To process and operate at these volumes, FINRA made early investments over a decade ago in cutting-edge, emerging data-warehouse appliances. This required a significant initial investment along with subsequent re-investments to expand capacity. Despite these investments, we still faced continual capacity challenges. Additionally, these appliances were complex to manage and operate in a dynamic business environment. Market volumes can fluctuate significantly day-to-day—sometimes by a factor of three or more. Regardless of fluctuations, FINRA must run its validation, ETL, and detection algorithms on the data within time frames specified in our service level agreements (SLAs). Investing in the capacity to meet anticipated peaks was cost prohibitive—it was not practical to dedicate constant capacity for processing the peak. As a result, when unanticipated peaks in market volume occurred, technology and business staff had to scramble to re-prioritize other business workloads in order to process the additional peak. This required additional operational support (people), monitoring 24x7 to allow intervention at the first sign of trouble.
A Hadoop alternative?
Facing these challenges, FINRA reviewed the options available at the time (2013). One emerging concept was the use of a large Hadoop cluster to create a “data lake” using the cluster’s HDFS for storage that could be a single, ever-growing store of data, combined with the processing power to query it. On the data lake, a variety of tools (at the time, Hive, Pig, and custom MapReduce) could be run against the data on this cluster. With the concept of “schema-on-read,” a schema could be applied to data at time of query, instead of time of ingest. This change allowed a variety of tools to be used for processing data—the right tool for the right job. Additionally, storage and compute capacity could be added in smaller increments using commodity hardware. This process was much better than using the data warehouse appliance, which required a major capital expenditure every few years to upgrade capacity, along with the operation complexity of moving data during upgrades and expansions.

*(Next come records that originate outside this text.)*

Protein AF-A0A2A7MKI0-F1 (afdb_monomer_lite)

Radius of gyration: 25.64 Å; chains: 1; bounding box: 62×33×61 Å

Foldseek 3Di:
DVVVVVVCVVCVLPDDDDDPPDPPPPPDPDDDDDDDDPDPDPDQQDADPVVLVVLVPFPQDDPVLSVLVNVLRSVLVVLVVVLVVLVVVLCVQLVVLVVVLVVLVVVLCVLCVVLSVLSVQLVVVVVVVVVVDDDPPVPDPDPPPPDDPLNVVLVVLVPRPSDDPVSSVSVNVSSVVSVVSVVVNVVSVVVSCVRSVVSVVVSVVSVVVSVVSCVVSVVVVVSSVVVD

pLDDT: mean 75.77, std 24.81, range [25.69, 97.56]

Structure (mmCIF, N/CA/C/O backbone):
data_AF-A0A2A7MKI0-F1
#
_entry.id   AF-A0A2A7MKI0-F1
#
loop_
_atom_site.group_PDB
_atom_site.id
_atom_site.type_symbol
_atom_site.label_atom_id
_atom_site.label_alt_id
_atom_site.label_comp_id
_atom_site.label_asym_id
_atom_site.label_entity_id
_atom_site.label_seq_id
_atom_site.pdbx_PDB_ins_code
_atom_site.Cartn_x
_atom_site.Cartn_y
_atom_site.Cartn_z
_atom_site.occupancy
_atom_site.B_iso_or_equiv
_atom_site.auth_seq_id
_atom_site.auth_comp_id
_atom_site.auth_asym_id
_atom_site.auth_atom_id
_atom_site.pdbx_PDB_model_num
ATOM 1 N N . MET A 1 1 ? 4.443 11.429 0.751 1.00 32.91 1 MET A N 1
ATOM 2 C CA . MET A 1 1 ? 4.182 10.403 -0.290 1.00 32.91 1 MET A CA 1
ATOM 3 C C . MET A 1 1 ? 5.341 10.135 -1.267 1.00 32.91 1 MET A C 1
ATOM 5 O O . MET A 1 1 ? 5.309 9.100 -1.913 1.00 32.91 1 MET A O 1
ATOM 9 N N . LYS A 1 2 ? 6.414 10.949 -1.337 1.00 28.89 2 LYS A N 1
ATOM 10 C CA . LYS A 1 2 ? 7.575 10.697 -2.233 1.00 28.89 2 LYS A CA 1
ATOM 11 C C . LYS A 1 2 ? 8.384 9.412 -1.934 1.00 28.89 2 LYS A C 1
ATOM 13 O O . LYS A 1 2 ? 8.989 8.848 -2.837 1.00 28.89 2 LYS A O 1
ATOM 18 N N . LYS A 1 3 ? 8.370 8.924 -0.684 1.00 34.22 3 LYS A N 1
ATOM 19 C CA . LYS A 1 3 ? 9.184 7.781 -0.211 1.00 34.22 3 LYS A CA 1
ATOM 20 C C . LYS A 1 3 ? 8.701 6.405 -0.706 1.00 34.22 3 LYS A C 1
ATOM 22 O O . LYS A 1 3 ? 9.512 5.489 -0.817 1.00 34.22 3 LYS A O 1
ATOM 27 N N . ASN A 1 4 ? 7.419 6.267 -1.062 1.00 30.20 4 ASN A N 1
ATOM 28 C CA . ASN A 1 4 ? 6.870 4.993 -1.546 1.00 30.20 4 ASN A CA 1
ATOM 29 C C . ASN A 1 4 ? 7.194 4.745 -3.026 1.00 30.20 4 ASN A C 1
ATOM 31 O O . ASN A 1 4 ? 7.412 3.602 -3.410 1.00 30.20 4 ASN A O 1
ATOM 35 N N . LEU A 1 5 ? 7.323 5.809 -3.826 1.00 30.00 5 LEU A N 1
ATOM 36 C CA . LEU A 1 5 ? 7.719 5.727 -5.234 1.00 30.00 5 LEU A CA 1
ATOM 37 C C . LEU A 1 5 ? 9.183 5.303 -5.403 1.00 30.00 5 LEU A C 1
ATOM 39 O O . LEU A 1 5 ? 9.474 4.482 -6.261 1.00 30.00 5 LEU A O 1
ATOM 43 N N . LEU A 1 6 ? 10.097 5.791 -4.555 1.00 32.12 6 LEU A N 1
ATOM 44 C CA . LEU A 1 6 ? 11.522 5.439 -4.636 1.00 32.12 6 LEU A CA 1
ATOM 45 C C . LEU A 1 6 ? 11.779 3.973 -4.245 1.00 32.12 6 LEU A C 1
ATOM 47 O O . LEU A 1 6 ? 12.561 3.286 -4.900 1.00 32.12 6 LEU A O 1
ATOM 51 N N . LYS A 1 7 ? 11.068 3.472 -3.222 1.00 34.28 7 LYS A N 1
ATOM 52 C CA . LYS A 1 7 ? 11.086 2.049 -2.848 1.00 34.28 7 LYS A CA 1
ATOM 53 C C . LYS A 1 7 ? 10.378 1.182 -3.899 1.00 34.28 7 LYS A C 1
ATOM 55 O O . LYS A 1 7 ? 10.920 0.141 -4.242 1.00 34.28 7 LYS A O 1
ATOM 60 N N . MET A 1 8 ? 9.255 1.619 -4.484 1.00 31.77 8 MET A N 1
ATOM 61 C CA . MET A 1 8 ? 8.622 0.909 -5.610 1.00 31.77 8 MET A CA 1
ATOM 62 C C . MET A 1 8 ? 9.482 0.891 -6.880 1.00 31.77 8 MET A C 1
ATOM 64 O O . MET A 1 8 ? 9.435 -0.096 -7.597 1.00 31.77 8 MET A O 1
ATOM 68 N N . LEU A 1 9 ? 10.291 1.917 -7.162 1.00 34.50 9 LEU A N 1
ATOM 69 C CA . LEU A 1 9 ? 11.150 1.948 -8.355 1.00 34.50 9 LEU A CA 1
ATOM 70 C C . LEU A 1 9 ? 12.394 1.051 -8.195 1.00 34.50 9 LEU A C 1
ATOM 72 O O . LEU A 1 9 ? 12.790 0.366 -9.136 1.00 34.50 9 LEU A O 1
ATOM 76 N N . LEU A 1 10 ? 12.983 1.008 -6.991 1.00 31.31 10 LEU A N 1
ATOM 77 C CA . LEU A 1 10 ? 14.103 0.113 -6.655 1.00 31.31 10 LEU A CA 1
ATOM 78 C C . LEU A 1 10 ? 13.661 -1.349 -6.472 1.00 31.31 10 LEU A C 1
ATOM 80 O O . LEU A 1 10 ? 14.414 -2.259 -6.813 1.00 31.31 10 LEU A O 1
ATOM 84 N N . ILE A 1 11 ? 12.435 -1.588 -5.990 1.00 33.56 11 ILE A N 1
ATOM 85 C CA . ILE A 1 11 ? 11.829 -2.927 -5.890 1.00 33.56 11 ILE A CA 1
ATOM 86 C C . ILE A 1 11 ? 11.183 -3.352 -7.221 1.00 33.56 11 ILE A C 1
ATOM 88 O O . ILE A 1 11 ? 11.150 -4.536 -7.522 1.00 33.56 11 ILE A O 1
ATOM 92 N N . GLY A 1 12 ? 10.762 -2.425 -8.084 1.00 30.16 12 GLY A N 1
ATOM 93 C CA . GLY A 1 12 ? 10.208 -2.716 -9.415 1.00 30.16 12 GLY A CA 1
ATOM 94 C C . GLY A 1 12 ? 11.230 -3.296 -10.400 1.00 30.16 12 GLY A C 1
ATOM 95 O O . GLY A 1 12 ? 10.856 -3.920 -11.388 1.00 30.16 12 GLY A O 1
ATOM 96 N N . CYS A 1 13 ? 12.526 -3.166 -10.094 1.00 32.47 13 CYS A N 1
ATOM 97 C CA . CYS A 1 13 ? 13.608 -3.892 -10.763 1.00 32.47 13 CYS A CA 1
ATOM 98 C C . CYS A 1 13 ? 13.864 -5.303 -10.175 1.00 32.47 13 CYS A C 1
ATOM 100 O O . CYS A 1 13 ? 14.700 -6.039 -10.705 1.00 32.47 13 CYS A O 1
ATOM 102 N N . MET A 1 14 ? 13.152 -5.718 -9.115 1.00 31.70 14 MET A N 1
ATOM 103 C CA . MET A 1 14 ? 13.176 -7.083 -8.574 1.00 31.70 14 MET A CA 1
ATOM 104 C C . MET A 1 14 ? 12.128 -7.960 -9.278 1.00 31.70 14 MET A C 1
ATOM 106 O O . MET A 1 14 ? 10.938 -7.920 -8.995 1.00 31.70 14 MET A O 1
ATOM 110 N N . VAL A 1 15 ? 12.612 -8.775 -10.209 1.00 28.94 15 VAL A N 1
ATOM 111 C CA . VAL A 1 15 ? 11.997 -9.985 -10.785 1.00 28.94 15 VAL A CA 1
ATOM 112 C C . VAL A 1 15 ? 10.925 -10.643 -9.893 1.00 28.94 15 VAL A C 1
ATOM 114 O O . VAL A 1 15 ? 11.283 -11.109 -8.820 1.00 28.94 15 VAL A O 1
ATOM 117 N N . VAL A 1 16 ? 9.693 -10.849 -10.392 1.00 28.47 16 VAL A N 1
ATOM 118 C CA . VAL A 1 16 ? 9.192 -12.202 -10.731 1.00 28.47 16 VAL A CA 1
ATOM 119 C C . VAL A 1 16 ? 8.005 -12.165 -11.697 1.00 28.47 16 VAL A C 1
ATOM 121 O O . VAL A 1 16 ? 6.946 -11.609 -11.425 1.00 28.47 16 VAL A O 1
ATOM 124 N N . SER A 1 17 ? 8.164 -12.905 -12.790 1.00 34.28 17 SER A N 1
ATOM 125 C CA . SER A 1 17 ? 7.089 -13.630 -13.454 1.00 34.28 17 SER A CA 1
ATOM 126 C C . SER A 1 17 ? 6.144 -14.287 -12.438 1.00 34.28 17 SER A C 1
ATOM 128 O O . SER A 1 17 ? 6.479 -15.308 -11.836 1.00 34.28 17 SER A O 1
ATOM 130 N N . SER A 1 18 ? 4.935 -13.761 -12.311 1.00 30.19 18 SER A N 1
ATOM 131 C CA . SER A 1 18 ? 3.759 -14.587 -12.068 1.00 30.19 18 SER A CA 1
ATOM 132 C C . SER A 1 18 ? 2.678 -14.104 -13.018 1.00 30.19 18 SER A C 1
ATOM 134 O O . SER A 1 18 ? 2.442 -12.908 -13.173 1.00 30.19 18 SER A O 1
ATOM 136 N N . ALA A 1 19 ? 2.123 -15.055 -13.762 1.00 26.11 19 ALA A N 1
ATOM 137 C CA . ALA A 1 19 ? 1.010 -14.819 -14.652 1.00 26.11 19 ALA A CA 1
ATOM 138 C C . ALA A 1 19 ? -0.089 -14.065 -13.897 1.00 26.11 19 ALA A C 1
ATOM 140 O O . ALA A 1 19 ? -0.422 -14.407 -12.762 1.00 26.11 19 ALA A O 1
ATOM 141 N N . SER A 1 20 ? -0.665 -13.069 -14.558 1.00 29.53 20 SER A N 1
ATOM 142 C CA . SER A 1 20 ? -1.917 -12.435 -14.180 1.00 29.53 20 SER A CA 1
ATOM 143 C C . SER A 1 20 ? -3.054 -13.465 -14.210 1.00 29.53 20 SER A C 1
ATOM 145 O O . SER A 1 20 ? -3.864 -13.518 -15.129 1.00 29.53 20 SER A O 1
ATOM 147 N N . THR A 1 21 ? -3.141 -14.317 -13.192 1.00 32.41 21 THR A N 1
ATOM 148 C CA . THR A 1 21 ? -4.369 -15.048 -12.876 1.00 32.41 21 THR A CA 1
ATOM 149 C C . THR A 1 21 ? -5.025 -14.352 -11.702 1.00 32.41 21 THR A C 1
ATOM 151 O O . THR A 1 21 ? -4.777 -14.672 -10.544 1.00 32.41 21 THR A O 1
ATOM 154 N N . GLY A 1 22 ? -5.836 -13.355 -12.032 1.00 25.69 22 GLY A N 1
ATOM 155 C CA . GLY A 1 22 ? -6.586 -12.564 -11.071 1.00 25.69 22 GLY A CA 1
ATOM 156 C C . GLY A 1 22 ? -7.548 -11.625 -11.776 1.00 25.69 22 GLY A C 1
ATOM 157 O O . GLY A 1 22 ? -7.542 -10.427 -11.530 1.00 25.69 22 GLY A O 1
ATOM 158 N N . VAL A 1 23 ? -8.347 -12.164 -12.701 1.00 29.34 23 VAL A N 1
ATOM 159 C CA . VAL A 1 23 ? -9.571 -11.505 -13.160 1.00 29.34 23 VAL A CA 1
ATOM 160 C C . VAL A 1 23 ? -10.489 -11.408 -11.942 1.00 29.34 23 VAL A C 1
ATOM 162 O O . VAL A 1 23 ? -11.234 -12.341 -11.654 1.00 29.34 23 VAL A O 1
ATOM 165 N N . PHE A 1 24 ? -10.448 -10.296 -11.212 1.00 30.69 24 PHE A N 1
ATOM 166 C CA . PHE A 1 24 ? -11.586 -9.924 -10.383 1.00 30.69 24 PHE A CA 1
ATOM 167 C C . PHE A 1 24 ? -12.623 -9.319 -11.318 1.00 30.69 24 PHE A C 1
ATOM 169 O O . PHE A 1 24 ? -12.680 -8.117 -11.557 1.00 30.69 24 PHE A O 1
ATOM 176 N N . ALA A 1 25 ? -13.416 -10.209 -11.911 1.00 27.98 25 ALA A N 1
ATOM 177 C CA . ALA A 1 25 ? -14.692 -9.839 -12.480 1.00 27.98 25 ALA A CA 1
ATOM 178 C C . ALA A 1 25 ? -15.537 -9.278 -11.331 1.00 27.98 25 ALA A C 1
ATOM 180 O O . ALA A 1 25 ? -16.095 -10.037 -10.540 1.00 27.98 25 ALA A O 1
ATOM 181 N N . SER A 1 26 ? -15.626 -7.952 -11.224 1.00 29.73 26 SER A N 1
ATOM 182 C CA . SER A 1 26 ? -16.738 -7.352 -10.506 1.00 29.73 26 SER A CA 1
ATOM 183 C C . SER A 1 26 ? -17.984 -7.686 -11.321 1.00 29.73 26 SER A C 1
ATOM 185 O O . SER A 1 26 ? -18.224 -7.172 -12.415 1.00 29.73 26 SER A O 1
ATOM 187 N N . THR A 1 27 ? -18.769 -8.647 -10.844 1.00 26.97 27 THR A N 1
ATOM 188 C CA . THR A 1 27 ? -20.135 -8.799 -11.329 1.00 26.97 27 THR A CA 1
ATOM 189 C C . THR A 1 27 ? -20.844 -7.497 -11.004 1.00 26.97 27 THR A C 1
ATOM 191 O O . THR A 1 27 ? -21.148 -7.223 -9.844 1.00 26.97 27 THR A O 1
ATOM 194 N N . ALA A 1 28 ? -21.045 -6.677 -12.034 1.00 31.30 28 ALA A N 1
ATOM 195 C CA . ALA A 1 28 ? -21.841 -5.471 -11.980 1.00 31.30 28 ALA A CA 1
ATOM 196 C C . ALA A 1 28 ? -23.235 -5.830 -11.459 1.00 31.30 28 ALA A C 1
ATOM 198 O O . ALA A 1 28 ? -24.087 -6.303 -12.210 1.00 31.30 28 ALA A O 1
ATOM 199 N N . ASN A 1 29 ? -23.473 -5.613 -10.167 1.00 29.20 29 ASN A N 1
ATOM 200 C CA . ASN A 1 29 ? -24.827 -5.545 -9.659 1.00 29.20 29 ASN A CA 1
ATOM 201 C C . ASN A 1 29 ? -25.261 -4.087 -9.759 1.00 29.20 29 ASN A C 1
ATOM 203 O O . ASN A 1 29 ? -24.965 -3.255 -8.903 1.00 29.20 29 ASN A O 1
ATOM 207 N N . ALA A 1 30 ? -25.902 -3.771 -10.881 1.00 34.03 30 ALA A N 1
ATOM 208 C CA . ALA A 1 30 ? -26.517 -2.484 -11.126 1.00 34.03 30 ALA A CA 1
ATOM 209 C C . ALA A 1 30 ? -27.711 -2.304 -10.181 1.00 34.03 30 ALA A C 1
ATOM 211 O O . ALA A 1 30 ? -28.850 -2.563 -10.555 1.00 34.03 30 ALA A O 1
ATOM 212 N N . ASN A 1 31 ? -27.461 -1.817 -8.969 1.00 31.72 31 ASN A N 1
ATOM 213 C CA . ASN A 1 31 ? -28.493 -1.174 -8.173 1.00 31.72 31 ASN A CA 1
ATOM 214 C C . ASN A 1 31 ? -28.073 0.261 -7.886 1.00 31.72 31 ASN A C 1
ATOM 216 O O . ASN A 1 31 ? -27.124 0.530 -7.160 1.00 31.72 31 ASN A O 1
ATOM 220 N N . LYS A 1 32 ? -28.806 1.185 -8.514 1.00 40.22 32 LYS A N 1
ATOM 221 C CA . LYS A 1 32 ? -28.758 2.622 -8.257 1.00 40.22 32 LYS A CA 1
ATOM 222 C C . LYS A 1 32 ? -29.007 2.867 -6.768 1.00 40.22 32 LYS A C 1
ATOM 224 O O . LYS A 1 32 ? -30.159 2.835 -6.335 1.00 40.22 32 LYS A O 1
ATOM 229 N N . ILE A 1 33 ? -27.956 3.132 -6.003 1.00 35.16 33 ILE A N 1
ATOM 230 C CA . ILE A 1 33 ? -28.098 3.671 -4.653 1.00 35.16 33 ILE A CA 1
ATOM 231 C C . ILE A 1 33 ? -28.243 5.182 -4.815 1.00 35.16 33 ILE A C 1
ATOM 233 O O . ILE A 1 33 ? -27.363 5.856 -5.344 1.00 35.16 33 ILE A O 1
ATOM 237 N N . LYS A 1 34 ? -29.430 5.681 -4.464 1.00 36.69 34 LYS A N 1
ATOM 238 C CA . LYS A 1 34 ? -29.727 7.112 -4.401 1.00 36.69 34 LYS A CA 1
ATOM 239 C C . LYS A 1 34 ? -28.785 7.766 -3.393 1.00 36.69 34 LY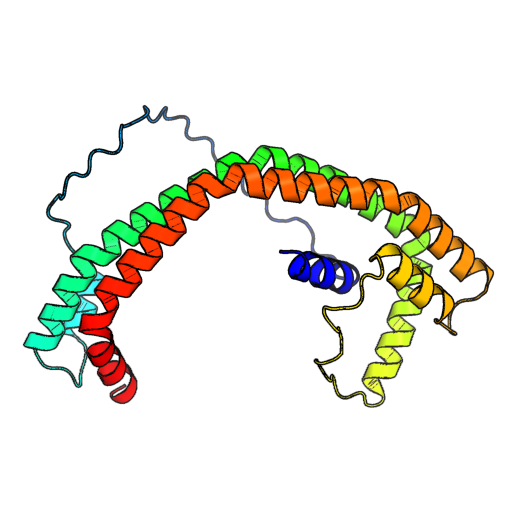S A C 1
ATOM 241 O O . LYS A 1 34 ? -28.556 7.200 -2.328 1.00 36.69 34 LYS A O 1
ATOM 246 N N . GLU A 1 35 ? -28.292 8.952 -3.739 1.00 36.88 35 GLU A N 1
ATOM 247 C CA . GLU A 1 35 ? -27.641 9.870 -2.807 1.00 36.88 35 GLU A CA 1
ATOM 248 C C . GLU A 1 35 ? -28.520 10.014 -1.561 1.00 36.88 35 GLU A C 1
ATOM 250 O O . GLU A 1 35 ? -29.639 10.520 -1.643 1.00 36.88 35 GLU A O 1
ATOM 255 N N . ASN A 1 36 ? -28.034 9.518 -0.426 1.00 34.47 36 ASN A N 1
ATOM 256 C CA . ASN A 1 36 ? -28.615 9.821 0.869 1.00 34.47 36 ASN A CA 1
ATOM 257 C C . ASN A 1 36 ? -27.730 10.882 1.516 1.00 34.47 36 ASN A C 1
ATOM 259 O O . ASN A 1 36 ? -26.532 10.669 1.714 1.00 34.47 36 ASN A O 1
ATOM 263 N N . GLU A 1 37 ? -28.337 12.027 1.817 1.00 36.59 37 GLU A N 1
ATOM 264 C CA . GLU A 1 37 ? -27.786 13.013 2.736 1.00 36.59 37 GLU A CA 1
ATOM 265 C C . GLU A 1 37 ? -27.346 12.314 4.027 1.00 36.59 37 GLU A C 1
ATOM 267 O O . GLU A 1 37 ? -28.077 11.493 4.590 1.00 36.59 37 GLU A O 1
ATOM 272 N N . VAL A 1 38 ? -26.141 12.647 4.492 1.00 36.09 38 VAL A N 1
ATOM 273 C CA . VAL A 1 38 ? -25.602 12.186 5.772 1.00 36.09 38 VAL A CA 1
ATOM 274 C C . VAL A 1 38 ? -26.394 12.865 6.887 1.00 36.09 38 VAL A C 1
ATOM 276 O O . VAL A 1 38 ? -26.030 13.926 7.391 1.00 36.09 38 VAL A O 1
ATOM 279 N N . VAL A 1 39 ? -27.516 12.258 7.258 1.00 31.64 39 VAL A N 1
ATOM 280 C CA . VAL A 1 39 ? -28.206 12.545 8.511 1.00 31.64 39 VAL A CA 1
ATOM 281 C C . VAL A 1 39 ? -27.534 11.691 9.579 1.00 31.64 39 VAL A C 1
ATOM 283 O O . VAL A 1 39 ? -27.574 10.464 9.514 1.00 31.64 39 VAL A O 1
ATOM 286 N N . GLN A 1 40 ? -26.907 12.338 10.565 1.00 41.19 40 GLN A N 1
ATOM 287 C CA . GLN A 1 40 ? -26.492 11.670 11.796 1.00 41.19 40 GLN A CA 1
ATOM 288 C C . GLN A 1 40 ? -27.742 11.220 12.554 1.00 41.19 40 GLN A C 1
ATOM 290 O O . GLN A 1 40 ? -28.305 11.970 13.349 1.00 41.19 40 GLN A O 1
ATOM 295 N N . VAL A 1 41 ? -28.196 10.000 12.285 1.00 34.38 41 VAL A N 1
ATOM 296 C CA . VAL A 1 41 ? -29.135 9.307 13.160 1.00 34.38 41 VAL A CA 1
ATOM 297 C C . VAL A 1 41 ? -28.294 8.416 14.057 1.00 34.38 41 VAL A C 1
ATOM 299 O O . VAL A 1 41 ? -27.675 7.457 13.602 1.00 34.38 41 VAL A O 1
ATOM 302 N N . GLN A 1 42 ? -28.236 8.773 15.335 1.00 40.25 42 GLN A N 1
ATOM 303 C CA . GLN A 1 42 ? -27.744 7.899 16.389 1.00 40.25 42 GLN A CA 1
ATOM 304 C C . GLN A 1 42 ? -28.806 6.799 16.577 1.00 40.25 42 GLN A C 1
ATOM 306 O O . GLN A 1 42 ? -29.665 6.889 17.448 1.00 40.25 42 GLN A O 1
ATOM 311 N N . GLU A 1 43 ? -28.841 5.827 15.662 1.00 39.50 43 GLU A N 1
ATOM 312 C CA . GLU A 1 43 ? -29.585 4.582 15.862 1.00 39.50 43 GLU A CA 1
ATOM 313 C C . GLU A 1 43 ? -28.874 3.776 16.955 1.00 39.50 43 GLU A C 1
ATOM 315 O O . GLU A 1 43 ? -27.643 3.720 16.979 1.00 39.50 43 GLU A O 1
ATOM 320 N N . ASP A 1 44 ? -29.642 3.163 17.861 1.00 49.41 44 ASP A N 1
ATOM 321 C CA . ASP A 1 44 ? -29.140 2.214 18.859 1.00 49.41 44 ASP A CA 1
ATOM 322 C C . ASP A 1 44 ? -28.473 1.032 18.137 1.00 49.41 44 ASP A C 1
ATOM 324 O O . ASP A 1 44 ? -29.109 0.032 17.792 1.00 49.41 44 ASP A O 1
ATOM 328 N N . TYR A 1 45 ? -27.177 1.159 17.860 1.00 60.41 45 TYR A N 1
ATOM 329 C CA . TYR A 1 45 ? -26.418 0.113 17.204 1.00 60.41 45 TYR A CA 1
ATOM 330 C C . TYR A 1 45 ? -26.260 -1.081 18.144 1.00 60.41 45 TYR A C 1
ATOM 332 O O . TYR A 1 45 ? -25.795 -0.975 19.285 1.00 60.41 45 TYR A O 1
ATOM 340 N N . ILE A 1 46 ? -26.649 -2.251 17.645 1.00 72.31 46 ILE A N 1
ATOM 341 C CA . ILE A 1 46 ? -26.494 -3.510 18.360 1.00 72.31 46 ILE A CA 1
ATOM 342 C C . ILE A 1 46 ? -25.100 -4.046 18.046 1.00 72.31 46 ILE A C 1
ATOM 344 O O . ILE A 1 46 ? -24.816 -4.399 16.903 1.00 72.31 46 ILE A O 1
ATOM 348 N N . LEU A 1 47 ? -24.257 -4.107 19.082 1.00 79.50 47 LEU A N 1
ATOM 349 C CA . LEU A 1 47 ? -22.930 -4.716 19.020 1.00 79.50 47 LEU A CA 1
ATOM 350 C C . LEU A 1 47 ? -23.004 -6.108 18.390 1.00 79.50 47 LEU A C 1
ATOM 352 O O . LEU A 1 47 ? -23.898 -6.888 18.741 1.00 79.50 47 LEU A O 1
ATOM 356 N N . ASP A 1 48 ? -22.045 -6.415 17.515 1.00 86.00 48 ASP A N 1
ATOM 357 C CA . ASP A 1 48 ? -21.925 -7.748 16.939 1.00 86.00 48 ASP A CA 1
ATOM 358 C C . ASP A 1 48 ? -21.957 -8.835 18.031 1.00 86.00 48 ASP A C 1
ATOM 360 O O . ASP A 1 48 ? -21.310 -8.729 19.079 1.00 86.00 48 ASP A O 1
ATOM 364 N N . LYS A 1 49 ? -22.773 -9.868 17.803 1.00 87.75 49 LYS A N 1
ATOM 365 C CA . LYS A 1 49 ? -23.061 -10.882 18.819 1.00 87.75 49 LYS A CA 1
ATOM 366 C C . LYS A 1 49 ? -21.817 -11.703 19.154 1.00 87.75 49 LYS A C 1
ATOM 368 O O . LYS A 1 49 ? -21.594 -11.976 20.333 1.00 87.75 49 LYS A O 1
ATOM 373 N N . GLU A 1 50 ? -21.031 -12.076 18.149 1.00 89.38 50 GLU A N 1
ATOM 374 C CA . GLU A 1 50 ? -19.822 -12.880 18.336 1.00 89.38 50 GLU A CA 1
ATOM 375 C C . GLU A 1 50 ? -18.778 -12.075 19.107 1.00 89.38 50 GLU A C 1
ATOM 377 O O . GLU A 1 50 ? -18.202 -12.561 20.081 1.00 89.38 50 GLU A O 1
ATOM 382 N N . PHE A 1 51 ? -18.616 -10.798 18.760 1.00 89.38 51 PHE A N 1
ATOM 383 C CA . PHE A 1 51 ? -17.682 -9.923 19.457 1.00 89.38 51 PHE A CA 1
ATOM 384 C C . PHE A 1 51 ? -18.102 -9.627 20.904 1.00 89.38 51 PHE A C 1
ATOM 386 O O . PHE A 1 51 ? -17.279 -9.611 21.821 1.00 89.38 51 PHE A O 1
ATOM 393 N N . LYS A 1 52 ? -19.406 -9.476 21.155 1.00 91.50 52 LYS A N 1
ATOM 394 C CA . LYS A 1 52 ? -19.931 -9.370 22.521 1.00 91.50 52 LYS A CA 1
ATOM 395 C C . LYS A 1 52 ? -19.634 -10.626 23.342 1.00 91.50 52 LYS A C 1
ATOM 397 O O . LYS A 1 52 ? -19.247 -10.522 24.505 1.00 91.50 52 LYS A O 1
ATOM 402 N N . GLU A 1 53 ? -19.844 -11.807 22.766 1.00 93.38 53 GLU A N 1
ATOM 403 C CA . GLU A 1 53 ? -19.542 -13.086 23.420 1.00 93.38 53 GLU A CA 1
ATOM 404 C C . GLU A 1 53 ? -18.040 -13.228 23.702 1.00 93.38 53 GLU A C 1
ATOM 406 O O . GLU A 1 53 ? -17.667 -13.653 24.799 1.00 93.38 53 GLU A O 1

While a Hadoop data lake appeared better than the previous state, there still remained three fundamental challenges:
- Capacity was still not truly dynamic—While it was (relatively) easy to add capacity, this was still a process that could take days (or weeks to months if additional servers needed to be procured). Additionally, while it was possible to add capacity for peaks, it was not possible to shrink capacity once the peak had passed. We were still faced with the challenge of sizing for anticipated peak demand.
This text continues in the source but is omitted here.